Task prompt: First find the line with "ATOM 58 N N" in the entries below, then set down exactly every line through the line with "ATOM 82 N N", that line included.
-- Opening Marker --
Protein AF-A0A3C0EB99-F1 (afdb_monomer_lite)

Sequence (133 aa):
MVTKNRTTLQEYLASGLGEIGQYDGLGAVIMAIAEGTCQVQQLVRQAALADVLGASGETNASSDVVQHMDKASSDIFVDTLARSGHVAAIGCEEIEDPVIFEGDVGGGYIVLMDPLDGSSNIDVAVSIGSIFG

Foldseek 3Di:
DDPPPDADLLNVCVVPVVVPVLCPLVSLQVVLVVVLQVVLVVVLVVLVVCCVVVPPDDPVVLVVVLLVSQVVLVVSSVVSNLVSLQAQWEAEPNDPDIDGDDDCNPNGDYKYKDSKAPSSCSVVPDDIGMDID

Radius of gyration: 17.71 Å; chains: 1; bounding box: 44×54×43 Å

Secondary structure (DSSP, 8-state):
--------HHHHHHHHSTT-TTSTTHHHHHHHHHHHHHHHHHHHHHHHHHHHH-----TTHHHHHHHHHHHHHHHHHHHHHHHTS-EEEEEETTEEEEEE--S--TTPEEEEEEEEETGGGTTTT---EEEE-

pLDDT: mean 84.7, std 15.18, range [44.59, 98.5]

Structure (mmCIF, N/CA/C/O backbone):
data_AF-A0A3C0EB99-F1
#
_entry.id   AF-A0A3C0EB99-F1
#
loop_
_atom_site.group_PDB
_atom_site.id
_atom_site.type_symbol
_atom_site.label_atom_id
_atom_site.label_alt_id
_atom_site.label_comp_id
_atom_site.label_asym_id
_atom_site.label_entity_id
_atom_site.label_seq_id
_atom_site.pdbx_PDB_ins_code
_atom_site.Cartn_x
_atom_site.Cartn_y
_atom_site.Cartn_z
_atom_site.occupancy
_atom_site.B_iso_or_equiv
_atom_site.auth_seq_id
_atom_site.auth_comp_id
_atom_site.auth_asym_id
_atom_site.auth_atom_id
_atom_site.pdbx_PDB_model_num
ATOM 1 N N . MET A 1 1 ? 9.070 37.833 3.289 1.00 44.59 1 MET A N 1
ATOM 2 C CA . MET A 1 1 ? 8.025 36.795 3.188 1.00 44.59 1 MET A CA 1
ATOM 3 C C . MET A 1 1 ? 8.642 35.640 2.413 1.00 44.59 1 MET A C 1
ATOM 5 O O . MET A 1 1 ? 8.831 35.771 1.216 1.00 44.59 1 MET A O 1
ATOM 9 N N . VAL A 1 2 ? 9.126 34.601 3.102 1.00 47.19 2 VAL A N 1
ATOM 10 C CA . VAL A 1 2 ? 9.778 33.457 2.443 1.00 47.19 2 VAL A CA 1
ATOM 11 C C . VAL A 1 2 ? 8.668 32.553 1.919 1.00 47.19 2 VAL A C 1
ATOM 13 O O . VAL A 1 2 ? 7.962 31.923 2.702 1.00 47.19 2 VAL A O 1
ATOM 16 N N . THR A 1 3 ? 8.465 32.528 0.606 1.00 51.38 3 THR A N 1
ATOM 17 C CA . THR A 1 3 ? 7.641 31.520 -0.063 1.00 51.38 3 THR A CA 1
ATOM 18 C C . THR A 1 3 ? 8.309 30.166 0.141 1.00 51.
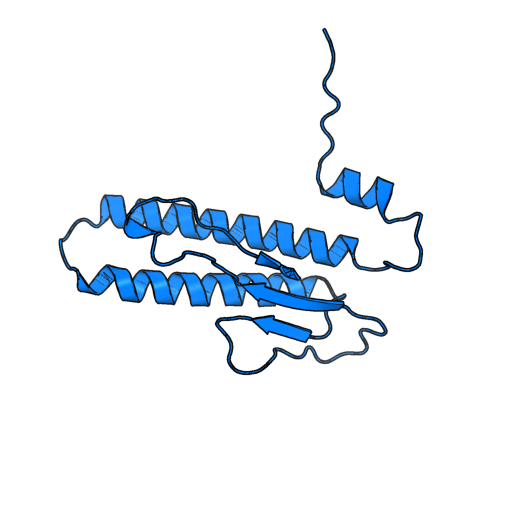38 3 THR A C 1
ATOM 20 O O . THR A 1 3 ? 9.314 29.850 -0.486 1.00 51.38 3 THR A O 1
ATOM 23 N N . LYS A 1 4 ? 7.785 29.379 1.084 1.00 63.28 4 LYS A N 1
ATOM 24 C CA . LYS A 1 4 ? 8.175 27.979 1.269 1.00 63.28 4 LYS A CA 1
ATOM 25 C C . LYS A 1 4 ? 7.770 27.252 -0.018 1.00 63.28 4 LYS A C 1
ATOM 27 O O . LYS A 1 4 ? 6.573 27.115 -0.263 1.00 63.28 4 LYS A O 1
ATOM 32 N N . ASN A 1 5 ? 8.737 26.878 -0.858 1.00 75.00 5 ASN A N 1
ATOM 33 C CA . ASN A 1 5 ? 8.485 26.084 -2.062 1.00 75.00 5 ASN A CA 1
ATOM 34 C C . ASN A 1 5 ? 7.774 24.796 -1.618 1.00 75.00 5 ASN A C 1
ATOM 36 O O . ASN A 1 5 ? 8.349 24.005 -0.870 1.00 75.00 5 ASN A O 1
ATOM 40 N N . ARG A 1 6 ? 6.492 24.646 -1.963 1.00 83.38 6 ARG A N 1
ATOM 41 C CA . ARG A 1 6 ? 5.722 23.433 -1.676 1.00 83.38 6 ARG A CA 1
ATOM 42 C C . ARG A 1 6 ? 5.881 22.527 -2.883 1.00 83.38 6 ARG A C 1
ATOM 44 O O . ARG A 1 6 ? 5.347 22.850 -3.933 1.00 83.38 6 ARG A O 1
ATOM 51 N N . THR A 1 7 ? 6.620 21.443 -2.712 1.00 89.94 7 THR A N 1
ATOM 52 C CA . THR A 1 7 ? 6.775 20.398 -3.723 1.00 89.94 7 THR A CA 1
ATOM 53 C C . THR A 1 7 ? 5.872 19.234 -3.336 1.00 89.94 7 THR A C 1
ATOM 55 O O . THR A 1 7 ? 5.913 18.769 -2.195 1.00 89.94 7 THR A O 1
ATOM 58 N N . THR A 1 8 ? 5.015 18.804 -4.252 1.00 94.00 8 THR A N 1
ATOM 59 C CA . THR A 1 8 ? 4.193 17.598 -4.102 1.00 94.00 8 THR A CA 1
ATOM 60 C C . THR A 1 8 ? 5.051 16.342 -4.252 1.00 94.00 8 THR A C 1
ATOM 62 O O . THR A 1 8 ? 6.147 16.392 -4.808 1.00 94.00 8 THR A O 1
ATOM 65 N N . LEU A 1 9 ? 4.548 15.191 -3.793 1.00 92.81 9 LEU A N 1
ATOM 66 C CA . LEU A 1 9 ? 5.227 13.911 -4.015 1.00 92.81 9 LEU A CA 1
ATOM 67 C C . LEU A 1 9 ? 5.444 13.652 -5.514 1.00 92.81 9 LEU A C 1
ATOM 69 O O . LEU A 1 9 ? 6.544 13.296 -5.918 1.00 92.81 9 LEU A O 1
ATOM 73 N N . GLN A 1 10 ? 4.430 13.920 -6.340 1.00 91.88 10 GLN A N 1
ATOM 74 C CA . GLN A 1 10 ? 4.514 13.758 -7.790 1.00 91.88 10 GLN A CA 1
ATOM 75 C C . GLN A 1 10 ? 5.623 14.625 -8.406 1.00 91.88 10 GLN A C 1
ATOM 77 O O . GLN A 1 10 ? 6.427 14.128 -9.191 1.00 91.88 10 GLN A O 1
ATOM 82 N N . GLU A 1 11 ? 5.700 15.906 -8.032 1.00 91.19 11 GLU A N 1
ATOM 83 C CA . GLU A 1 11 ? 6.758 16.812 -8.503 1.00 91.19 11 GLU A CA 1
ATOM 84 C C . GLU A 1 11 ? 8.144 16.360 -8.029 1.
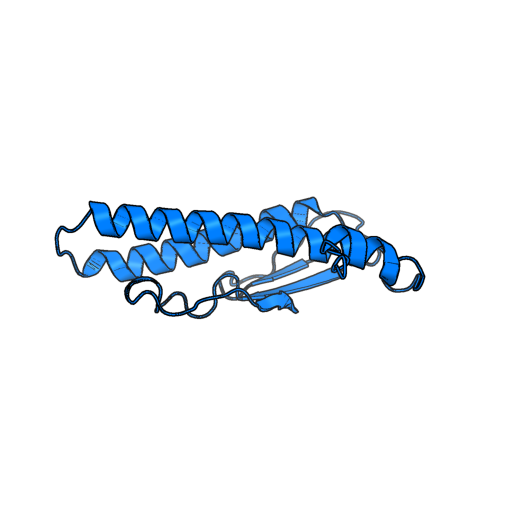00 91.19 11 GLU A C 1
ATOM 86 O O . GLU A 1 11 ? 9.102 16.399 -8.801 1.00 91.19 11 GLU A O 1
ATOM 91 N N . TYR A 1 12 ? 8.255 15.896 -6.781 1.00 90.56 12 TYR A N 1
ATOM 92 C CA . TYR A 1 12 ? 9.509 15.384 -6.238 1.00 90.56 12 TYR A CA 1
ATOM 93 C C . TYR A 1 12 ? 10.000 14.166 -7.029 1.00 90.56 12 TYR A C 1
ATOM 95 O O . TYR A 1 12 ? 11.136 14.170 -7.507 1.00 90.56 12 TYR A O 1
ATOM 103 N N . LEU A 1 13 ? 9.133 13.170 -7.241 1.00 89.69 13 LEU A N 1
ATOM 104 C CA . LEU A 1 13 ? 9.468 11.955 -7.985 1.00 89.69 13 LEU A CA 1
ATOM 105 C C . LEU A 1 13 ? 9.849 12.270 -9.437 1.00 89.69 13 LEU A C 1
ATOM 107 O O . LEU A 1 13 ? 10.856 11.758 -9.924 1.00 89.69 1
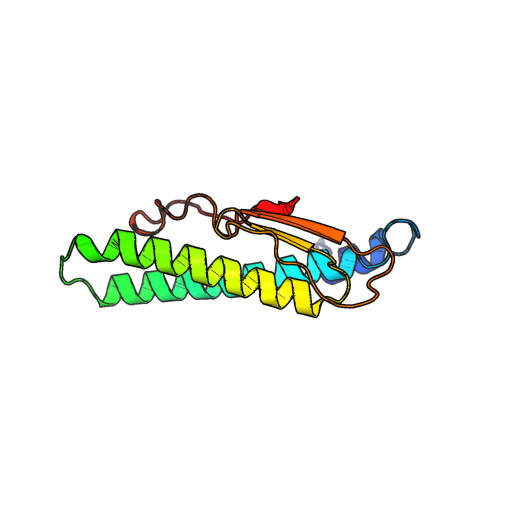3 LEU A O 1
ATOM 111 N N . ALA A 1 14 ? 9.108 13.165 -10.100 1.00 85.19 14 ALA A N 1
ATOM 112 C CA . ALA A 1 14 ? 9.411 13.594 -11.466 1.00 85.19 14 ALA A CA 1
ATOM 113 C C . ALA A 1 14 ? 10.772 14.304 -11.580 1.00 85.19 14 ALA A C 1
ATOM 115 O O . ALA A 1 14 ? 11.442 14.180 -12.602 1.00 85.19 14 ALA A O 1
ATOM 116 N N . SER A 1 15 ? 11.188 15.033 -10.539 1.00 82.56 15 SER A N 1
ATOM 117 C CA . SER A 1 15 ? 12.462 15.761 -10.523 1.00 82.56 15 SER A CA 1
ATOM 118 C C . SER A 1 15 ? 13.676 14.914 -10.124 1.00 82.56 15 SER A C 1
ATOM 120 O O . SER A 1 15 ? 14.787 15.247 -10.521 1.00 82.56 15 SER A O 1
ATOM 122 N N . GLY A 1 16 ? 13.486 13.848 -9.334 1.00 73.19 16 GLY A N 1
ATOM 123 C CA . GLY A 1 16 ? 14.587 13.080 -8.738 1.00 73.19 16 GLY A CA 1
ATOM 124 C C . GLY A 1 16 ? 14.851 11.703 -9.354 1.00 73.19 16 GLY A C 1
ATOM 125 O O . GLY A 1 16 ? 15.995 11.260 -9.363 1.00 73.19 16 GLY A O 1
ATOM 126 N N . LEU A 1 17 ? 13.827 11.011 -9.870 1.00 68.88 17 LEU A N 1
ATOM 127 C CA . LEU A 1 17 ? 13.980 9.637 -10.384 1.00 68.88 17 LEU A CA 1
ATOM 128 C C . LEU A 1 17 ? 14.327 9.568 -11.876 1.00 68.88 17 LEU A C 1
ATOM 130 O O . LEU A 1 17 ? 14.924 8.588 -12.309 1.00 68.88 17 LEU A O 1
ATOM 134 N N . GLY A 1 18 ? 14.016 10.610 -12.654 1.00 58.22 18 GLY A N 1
-- Closing Marker --
Response below:
ATOM 58 N N . THR A 1 8 ? 5.015 18.804 -4.252 1.00 94.00 8 THR A N 1
ATOM 59 C CA . THR A 1 8 ? 4.193 17.598 -4.102 1.00 94.00 8 THR A CA 1
ATOM 60 C C . THR A 1 8 ? 5.051 16.342 -4.252 1.00 94.00 8 THR A C 1
ATOM 62 O O . THR A 1 8 ? 6.147 16.392 -4.808 1.00 94.00 8 THR A O 1
ATOM 65 N N . LEU A 1 9 ? 4.548 15.191 -3.793 1.00 92.81 9 LEU A N 1
ATOM 66 C CA . LEU A 1 9 ? 5.227 13.911 -4.015 1.00 92.81 9 LEU A CA 1
ATOM 67 C C . LEU A 1 9 ? 5.444 13.652 -5.514 1.00 92.81 9 LEU A C 1
ATOM 69 O O . LEU A 1 9 ? 6.544 13.296 -5.918 1.00 92.81 9 LEU A O 1
ATOM 73 N N . GLN A 1 10 ? 4.430 13.920 -6.340 1.00 91.88 10 GLN A N 1
ATOM 74 C CA . GLN A 1 10 ? 4.514 13.758 -7.790 1.00 91.88 10 GLN A CA 1
ATOM 75 C C . GLN A 1 10 ? 5.623 14.625 -8.406 1.00 91.88 10 GLN A C 1
ATOM 77 O O . GLN A 1 10 ? 6.427 14.128 -9.191 1.00 91.88 10 GLN A O 1
ATOM 82 N N . GLU A 1 11 ? 5.700 15.906 -8.032 1.00 91.19 11 GLU A N 1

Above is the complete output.